EXERCISE BRIEF: The span to repeat in the listing below runs from the line containing "ATOM 31 C C" to the line containing "ATOM 69 C CA", inclusive. Repeat it exactly, and only it.

DATA UNDER STUDY:
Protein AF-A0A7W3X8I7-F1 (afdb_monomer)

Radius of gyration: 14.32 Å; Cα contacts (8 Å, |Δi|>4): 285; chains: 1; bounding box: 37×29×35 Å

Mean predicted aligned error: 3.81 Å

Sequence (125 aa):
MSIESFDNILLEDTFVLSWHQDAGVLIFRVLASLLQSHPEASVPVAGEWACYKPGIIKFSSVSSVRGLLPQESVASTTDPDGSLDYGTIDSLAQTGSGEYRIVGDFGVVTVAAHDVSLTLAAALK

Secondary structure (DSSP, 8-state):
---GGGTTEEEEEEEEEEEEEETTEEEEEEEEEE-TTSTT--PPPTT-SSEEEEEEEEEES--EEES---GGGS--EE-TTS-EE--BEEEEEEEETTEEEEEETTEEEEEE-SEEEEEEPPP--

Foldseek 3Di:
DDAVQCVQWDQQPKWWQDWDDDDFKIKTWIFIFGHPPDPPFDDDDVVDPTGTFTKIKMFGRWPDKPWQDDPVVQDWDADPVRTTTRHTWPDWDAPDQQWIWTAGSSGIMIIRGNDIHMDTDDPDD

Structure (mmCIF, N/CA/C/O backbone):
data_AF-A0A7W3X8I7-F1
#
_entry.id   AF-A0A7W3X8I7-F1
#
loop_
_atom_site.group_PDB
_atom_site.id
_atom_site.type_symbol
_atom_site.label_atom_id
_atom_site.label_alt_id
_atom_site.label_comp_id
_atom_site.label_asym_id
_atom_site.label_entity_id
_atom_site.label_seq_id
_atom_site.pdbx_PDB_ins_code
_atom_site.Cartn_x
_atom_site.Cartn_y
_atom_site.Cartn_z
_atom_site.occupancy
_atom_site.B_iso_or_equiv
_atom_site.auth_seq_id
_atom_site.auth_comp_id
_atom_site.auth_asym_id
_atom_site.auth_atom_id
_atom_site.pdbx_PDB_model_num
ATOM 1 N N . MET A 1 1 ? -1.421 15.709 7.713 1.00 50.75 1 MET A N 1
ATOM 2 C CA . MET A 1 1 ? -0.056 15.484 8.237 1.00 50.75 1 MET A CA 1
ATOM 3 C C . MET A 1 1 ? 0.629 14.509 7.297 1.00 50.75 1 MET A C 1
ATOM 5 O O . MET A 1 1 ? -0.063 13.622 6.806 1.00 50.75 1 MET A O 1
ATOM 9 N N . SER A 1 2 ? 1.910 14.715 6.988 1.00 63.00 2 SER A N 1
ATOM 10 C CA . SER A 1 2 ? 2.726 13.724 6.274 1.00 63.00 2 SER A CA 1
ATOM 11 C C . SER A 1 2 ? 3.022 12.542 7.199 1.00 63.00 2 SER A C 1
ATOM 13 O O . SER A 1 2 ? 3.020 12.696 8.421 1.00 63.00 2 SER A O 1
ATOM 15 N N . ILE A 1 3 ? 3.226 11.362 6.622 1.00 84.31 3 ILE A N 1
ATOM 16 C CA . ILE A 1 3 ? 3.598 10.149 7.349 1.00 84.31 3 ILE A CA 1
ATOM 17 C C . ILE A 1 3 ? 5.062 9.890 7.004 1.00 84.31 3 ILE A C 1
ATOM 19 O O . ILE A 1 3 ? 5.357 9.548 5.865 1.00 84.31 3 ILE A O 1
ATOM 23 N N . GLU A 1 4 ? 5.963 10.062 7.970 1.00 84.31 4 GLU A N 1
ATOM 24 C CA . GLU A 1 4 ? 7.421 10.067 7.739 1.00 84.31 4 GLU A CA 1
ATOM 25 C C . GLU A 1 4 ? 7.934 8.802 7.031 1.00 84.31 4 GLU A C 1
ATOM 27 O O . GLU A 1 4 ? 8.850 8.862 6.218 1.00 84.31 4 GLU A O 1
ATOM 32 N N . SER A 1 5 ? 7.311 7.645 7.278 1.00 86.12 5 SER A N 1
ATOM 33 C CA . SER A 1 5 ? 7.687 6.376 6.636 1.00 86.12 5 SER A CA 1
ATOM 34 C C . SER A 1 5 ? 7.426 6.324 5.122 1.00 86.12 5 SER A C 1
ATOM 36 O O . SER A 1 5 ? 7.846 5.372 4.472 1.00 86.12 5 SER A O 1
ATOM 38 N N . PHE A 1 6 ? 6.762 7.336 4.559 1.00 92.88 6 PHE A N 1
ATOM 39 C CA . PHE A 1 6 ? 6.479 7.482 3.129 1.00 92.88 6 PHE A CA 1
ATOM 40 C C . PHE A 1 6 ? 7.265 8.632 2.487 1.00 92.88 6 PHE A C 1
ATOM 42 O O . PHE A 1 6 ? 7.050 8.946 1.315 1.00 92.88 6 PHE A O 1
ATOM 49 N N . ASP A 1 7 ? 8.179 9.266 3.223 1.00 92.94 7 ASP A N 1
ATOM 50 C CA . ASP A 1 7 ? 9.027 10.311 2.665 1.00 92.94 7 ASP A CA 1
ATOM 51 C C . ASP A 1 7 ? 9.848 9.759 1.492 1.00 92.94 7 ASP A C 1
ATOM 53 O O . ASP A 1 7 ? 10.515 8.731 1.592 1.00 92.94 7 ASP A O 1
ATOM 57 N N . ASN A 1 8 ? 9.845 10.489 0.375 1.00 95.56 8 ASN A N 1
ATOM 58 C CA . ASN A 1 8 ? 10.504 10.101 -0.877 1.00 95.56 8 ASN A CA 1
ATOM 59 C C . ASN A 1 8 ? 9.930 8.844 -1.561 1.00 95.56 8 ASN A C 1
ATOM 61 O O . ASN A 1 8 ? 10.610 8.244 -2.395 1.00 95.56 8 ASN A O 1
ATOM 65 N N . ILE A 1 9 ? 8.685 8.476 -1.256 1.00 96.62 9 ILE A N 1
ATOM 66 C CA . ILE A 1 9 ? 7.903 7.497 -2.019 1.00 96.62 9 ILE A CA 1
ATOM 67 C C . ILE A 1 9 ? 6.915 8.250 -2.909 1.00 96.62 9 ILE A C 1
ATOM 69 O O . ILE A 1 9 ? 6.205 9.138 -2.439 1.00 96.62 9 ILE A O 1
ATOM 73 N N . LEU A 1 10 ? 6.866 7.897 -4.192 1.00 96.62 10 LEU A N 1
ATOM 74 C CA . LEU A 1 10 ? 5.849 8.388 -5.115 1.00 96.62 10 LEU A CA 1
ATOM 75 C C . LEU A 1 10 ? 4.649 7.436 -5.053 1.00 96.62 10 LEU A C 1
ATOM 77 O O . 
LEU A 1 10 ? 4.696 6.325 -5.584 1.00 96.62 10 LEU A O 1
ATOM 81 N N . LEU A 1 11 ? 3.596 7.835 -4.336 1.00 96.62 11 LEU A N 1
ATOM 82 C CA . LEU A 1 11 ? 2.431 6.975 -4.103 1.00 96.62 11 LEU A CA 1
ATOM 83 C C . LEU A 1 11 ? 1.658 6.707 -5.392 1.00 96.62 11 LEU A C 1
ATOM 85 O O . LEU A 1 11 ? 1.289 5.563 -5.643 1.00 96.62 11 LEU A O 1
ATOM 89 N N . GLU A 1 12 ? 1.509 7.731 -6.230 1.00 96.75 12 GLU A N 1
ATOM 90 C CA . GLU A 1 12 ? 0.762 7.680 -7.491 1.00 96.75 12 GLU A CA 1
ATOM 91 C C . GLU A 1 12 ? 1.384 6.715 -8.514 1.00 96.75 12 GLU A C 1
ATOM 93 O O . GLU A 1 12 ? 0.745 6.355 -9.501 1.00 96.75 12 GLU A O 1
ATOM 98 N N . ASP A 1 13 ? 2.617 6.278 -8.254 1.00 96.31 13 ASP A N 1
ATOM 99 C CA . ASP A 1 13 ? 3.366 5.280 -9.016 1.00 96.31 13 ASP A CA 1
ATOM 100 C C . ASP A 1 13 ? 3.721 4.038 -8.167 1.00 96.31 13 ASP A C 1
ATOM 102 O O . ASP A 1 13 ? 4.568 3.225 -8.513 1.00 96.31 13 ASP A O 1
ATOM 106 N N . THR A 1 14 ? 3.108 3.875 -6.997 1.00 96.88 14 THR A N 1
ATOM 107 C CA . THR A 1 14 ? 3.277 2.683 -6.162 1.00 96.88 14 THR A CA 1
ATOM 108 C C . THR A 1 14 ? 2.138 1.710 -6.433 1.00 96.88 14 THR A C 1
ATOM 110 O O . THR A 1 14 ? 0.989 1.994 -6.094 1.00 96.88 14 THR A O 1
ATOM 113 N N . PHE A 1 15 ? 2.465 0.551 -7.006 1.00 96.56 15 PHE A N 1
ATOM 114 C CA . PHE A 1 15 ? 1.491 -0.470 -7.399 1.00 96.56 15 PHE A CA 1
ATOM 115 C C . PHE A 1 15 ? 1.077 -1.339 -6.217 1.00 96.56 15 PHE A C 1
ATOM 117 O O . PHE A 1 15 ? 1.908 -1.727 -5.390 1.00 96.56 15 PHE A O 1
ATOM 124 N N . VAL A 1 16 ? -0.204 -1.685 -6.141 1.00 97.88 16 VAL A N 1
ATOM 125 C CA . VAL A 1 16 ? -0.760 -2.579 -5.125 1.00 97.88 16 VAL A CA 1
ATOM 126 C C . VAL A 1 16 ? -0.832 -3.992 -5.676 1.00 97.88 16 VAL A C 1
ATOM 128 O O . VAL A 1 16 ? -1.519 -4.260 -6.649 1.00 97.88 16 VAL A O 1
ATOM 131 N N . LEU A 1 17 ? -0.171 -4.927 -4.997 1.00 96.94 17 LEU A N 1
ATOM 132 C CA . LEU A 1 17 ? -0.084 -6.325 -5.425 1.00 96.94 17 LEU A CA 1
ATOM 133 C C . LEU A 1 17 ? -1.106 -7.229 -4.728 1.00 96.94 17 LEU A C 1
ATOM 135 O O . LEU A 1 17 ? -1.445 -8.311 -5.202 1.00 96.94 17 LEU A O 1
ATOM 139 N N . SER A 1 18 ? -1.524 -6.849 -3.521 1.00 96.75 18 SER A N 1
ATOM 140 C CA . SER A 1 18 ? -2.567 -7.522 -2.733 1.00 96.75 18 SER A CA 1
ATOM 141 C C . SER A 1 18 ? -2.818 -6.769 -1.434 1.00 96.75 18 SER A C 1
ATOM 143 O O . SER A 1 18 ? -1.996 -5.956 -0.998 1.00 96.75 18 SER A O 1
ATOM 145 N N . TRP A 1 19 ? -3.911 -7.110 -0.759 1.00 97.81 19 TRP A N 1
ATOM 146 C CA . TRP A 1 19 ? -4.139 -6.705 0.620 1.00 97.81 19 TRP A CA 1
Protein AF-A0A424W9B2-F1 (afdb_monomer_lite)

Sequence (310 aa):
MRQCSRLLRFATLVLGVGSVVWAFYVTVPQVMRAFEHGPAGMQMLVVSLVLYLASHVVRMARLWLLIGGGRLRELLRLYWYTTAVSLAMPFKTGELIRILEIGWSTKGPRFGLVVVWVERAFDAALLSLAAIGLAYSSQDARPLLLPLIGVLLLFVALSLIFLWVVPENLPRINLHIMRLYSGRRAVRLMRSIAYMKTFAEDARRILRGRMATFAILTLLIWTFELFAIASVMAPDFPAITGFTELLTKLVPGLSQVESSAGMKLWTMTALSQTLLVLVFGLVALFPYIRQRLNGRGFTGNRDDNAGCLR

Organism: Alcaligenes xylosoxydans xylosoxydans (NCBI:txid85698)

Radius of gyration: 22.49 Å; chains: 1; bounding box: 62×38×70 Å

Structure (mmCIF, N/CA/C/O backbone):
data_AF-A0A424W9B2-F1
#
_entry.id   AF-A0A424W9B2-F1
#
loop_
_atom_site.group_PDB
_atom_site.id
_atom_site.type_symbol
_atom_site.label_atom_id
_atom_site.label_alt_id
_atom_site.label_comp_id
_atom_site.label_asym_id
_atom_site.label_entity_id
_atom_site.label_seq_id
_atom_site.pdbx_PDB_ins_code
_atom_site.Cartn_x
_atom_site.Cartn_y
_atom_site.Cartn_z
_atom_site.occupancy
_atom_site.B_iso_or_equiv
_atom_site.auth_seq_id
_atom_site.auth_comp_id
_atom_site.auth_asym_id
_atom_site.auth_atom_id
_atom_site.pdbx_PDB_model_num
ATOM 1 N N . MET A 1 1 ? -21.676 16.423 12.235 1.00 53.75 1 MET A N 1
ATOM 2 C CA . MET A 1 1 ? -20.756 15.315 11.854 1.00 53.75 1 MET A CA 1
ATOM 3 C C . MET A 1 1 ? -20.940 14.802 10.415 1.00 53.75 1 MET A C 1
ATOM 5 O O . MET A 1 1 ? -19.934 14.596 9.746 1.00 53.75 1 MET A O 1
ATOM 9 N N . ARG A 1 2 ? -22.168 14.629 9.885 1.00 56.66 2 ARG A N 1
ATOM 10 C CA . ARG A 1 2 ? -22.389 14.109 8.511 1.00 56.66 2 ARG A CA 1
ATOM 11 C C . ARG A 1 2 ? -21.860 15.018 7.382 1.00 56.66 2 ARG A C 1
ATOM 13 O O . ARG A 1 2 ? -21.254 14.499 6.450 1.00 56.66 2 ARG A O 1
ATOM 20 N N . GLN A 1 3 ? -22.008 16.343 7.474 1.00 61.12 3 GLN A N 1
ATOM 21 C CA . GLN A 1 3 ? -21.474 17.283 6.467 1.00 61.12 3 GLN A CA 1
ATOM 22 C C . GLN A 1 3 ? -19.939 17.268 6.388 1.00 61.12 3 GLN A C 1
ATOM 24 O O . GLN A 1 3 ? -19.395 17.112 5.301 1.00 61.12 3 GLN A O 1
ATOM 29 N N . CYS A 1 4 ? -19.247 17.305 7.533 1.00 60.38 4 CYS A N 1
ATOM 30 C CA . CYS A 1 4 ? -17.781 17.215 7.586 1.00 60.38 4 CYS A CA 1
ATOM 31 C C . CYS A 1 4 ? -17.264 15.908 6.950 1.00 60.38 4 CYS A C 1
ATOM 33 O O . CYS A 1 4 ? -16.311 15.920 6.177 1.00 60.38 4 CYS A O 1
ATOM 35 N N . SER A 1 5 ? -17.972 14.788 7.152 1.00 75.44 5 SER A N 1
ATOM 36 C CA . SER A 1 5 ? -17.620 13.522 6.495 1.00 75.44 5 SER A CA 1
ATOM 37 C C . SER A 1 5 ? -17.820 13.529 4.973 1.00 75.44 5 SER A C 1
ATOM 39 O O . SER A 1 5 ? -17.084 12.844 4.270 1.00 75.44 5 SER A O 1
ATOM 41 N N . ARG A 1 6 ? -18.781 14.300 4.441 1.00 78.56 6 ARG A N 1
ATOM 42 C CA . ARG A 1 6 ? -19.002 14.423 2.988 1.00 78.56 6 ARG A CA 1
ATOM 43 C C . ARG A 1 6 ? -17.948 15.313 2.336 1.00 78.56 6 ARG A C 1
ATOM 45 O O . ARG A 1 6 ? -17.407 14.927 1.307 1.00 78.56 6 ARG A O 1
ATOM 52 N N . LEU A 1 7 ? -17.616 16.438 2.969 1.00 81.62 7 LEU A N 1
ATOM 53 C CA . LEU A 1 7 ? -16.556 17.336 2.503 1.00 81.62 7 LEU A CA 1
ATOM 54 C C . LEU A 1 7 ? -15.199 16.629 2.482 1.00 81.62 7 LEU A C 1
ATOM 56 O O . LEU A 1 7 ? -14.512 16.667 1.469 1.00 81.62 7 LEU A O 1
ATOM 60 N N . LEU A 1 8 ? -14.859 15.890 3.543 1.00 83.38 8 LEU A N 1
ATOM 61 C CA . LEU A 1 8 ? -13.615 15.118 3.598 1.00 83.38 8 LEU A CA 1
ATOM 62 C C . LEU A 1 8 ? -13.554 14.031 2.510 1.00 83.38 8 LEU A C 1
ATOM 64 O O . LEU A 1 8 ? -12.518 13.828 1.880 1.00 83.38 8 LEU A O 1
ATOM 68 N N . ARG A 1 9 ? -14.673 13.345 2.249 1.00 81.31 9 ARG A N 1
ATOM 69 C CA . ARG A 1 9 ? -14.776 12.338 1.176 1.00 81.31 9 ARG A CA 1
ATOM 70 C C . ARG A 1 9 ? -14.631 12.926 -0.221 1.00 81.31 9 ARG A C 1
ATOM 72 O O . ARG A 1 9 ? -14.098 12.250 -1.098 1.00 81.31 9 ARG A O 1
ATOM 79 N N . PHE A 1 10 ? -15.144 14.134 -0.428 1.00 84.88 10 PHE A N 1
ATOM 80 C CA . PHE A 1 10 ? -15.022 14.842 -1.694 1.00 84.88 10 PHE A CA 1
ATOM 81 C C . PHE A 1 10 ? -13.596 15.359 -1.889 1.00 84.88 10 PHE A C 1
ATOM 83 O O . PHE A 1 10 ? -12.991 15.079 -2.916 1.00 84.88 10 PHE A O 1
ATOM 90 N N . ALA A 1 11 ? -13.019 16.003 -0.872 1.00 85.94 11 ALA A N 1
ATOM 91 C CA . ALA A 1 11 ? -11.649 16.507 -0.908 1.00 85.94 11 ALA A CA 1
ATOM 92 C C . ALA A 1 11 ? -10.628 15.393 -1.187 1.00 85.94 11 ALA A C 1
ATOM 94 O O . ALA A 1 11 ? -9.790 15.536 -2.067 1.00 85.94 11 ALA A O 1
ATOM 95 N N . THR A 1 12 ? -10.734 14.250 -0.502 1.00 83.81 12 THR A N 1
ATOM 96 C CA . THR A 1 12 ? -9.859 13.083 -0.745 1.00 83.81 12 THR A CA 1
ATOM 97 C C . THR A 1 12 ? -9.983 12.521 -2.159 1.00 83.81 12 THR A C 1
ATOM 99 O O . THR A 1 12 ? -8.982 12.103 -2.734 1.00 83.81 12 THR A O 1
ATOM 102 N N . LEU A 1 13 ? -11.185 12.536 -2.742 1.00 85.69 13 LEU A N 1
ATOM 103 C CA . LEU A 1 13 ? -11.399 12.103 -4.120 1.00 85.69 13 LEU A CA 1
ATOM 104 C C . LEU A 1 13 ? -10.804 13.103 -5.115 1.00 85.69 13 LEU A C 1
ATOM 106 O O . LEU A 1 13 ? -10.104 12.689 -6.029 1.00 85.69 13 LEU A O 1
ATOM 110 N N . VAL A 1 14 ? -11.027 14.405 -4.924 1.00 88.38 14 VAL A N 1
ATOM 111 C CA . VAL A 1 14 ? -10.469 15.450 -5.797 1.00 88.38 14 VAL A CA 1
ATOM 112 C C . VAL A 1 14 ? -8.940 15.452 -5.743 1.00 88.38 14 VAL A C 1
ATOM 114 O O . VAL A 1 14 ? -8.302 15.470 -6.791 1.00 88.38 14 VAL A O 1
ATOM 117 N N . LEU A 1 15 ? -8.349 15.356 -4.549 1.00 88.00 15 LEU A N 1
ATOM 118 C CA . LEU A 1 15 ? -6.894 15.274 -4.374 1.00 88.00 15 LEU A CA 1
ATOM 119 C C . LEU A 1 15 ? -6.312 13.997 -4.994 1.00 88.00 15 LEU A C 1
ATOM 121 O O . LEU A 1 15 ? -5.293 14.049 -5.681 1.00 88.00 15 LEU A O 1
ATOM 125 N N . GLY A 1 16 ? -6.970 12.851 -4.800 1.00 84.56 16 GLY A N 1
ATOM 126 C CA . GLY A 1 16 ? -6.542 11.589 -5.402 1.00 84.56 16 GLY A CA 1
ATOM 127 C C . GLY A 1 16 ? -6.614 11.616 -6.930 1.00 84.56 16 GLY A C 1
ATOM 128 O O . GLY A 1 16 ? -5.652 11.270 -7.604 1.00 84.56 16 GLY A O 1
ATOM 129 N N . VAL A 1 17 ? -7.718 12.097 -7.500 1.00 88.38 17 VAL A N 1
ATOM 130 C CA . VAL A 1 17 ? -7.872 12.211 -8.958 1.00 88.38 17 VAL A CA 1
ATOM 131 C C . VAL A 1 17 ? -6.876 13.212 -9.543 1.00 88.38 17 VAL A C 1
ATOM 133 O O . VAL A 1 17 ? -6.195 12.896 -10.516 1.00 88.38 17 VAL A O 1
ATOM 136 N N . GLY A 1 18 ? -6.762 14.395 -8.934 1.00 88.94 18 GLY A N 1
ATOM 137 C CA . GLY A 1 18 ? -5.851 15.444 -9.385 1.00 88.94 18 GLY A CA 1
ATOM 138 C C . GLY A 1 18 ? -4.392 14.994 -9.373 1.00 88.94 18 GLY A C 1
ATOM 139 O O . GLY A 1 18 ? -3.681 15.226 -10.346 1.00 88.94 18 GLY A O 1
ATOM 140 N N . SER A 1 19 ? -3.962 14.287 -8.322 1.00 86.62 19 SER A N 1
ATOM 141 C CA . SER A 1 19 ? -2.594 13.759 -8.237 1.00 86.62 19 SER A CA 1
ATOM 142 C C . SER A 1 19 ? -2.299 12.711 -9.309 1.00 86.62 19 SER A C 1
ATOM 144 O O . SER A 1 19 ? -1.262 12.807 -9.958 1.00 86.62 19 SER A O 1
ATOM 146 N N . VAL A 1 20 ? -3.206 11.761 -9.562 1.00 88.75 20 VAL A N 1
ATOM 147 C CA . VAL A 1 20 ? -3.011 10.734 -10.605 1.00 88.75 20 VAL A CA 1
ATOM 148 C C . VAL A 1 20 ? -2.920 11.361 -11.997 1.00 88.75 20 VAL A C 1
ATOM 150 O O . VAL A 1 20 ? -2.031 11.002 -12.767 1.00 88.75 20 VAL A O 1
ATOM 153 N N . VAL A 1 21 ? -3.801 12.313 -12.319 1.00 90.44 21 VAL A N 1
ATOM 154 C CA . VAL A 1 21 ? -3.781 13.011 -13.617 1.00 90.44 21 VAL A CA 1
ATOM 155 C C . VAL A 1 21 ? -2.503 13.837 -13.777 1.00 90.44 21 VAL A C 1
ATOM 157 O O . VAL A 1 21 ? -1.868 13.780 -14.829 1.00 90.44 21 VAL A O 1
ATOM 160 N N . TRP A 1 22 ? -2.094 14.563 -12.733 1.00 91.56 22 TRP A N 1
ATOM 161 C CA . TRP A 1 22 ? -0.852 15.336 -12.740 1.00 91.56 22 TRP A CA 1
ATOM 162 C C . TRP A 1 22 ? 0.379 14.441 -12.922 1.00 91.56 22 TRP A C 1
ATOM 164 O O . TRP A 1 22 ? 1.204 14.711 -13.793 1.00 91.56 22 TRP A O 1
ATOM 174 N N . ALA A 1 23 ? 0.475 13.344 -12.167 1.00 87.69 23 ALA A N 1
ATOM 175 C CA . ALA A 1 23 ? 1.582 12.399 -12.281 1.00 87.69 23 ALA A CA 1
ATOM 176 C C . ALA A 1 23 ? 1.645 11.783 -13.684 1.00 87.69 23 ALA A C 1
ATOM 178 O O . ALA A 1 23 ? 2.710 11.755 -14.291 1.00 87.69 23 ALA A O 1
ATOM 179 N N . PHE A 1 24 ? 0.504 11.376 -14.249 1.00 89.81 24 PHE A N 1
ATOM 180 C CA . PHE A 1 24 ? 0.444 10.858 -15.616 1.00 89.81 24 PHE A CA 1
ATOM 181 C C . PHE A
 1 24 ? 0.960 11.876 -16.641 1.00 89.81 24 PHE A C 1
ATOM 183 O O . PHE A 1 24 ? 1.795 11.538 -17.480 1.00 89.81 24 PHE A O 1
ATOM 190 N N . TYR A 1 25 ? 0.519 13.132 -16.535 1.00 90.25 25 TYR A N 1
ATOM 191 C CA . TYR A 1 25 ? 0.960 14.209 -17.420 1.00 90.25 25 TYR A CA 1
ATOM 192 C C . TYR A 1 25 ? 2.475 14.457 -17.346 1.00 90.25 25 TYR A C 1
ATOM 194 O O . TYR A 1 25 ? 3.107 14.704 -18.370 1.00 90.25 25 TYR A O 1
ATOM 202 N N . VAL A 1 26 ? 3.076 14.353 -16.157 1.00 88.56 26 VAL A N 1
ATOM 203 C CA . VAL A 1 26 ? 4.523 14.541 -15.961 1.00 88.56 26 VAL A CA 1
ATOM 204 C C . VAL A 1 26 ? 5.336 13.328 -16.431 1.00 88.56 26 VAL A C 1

SOLUTION FOR THIS PROBLEM:
ATOM 31 C C . CYS A 1 4 ? -17.264 15.908 6.950 1.00 60.38 4 CYS A C 1
ATOM 33 O O . CYS A 1 4 ? -16.311 15.920 6.177 1.00 60.38 4 CYS A O 1
ATOM 35 N N . SER A 1 5 ? -17.972 14.788 7.152 1.00 75.44 5 SER A N 1
ATOM 36 C CA . SER A 1 5 ? -17.620 13.522 6.495 1.00 75.44 5 SER A CA 1
ATOM 37 C C . SER A 1 5 ? -17.820 13.529 4.973 1.00 75.44 5 SER A C 1
ATOM 39 O O . SER A 1 5 ? -17.084 12.844 4.270 1.00 75.44 5 SER A O 1
ATOM 41 N N . ARG A 1 6 ? -18.781 14.300 4.441 1.00 78.56 6 ARG A N 1
ATOM 42 C CA . ARG A 1 6 ? -19.002 14.423 2.988 1.00 78.56 6 ARG A CA 1
ATOM 43 C C . ARG A 1 6 ? -17.948 15.313 2.336 1.00 78.56 6 ARG A C 1
ATOM 45 O O . ARG A 1 6 ? -17.407 14.927 1.307 1.00 78.56 6 ARG A O 1
ATOM 52 N N . LEU A 1 7 ? -17.616 16.438 2.969 1.00 81.62 7 LEU A N 1
ATOM 53 C CA . LEU A 1 7 ? -16.556 17.336 2.503 1.00 81.62 7 LEU A CA 1
ATOM 54 C C . LEU A 1 7 ? -15.199 16.629 2.482 1.00 81.62 7 LEU A C 1
ATOM 56 O O . LEU A 1 7 ? -14.512 16.667 1.469 1.00 81.62 7 LEU A O 1
ATOM 60 N N . LEU A 1 8 ? -14.859 15.890 3.543 1.00 83.38 8 LEU A N 1
ATOM 61 C CA . LEU A 1 8 ? -13.615 15.118 3.598 1.00 83.38 8 LEU A CA 1
ATOM 62 C C . LEU A 1 8 ? -13.554 14.031 2.510 1.00 83.38 8 LEU A C 1
ATOM 64 O O . LEU A 1 8 ? -12.518 13.828 1.880 1.00 83.38 8 LEU A O 1
ATOM 68 N N . ARG A 1 9 ? -14.673 13.345 2.249 1.00 81.31 9 ARG A N 1
ATOM 69 C CA . ARG A 1 9 ? -14.776 12.338 1.176 1.00 81.31 9 ARG A CA 1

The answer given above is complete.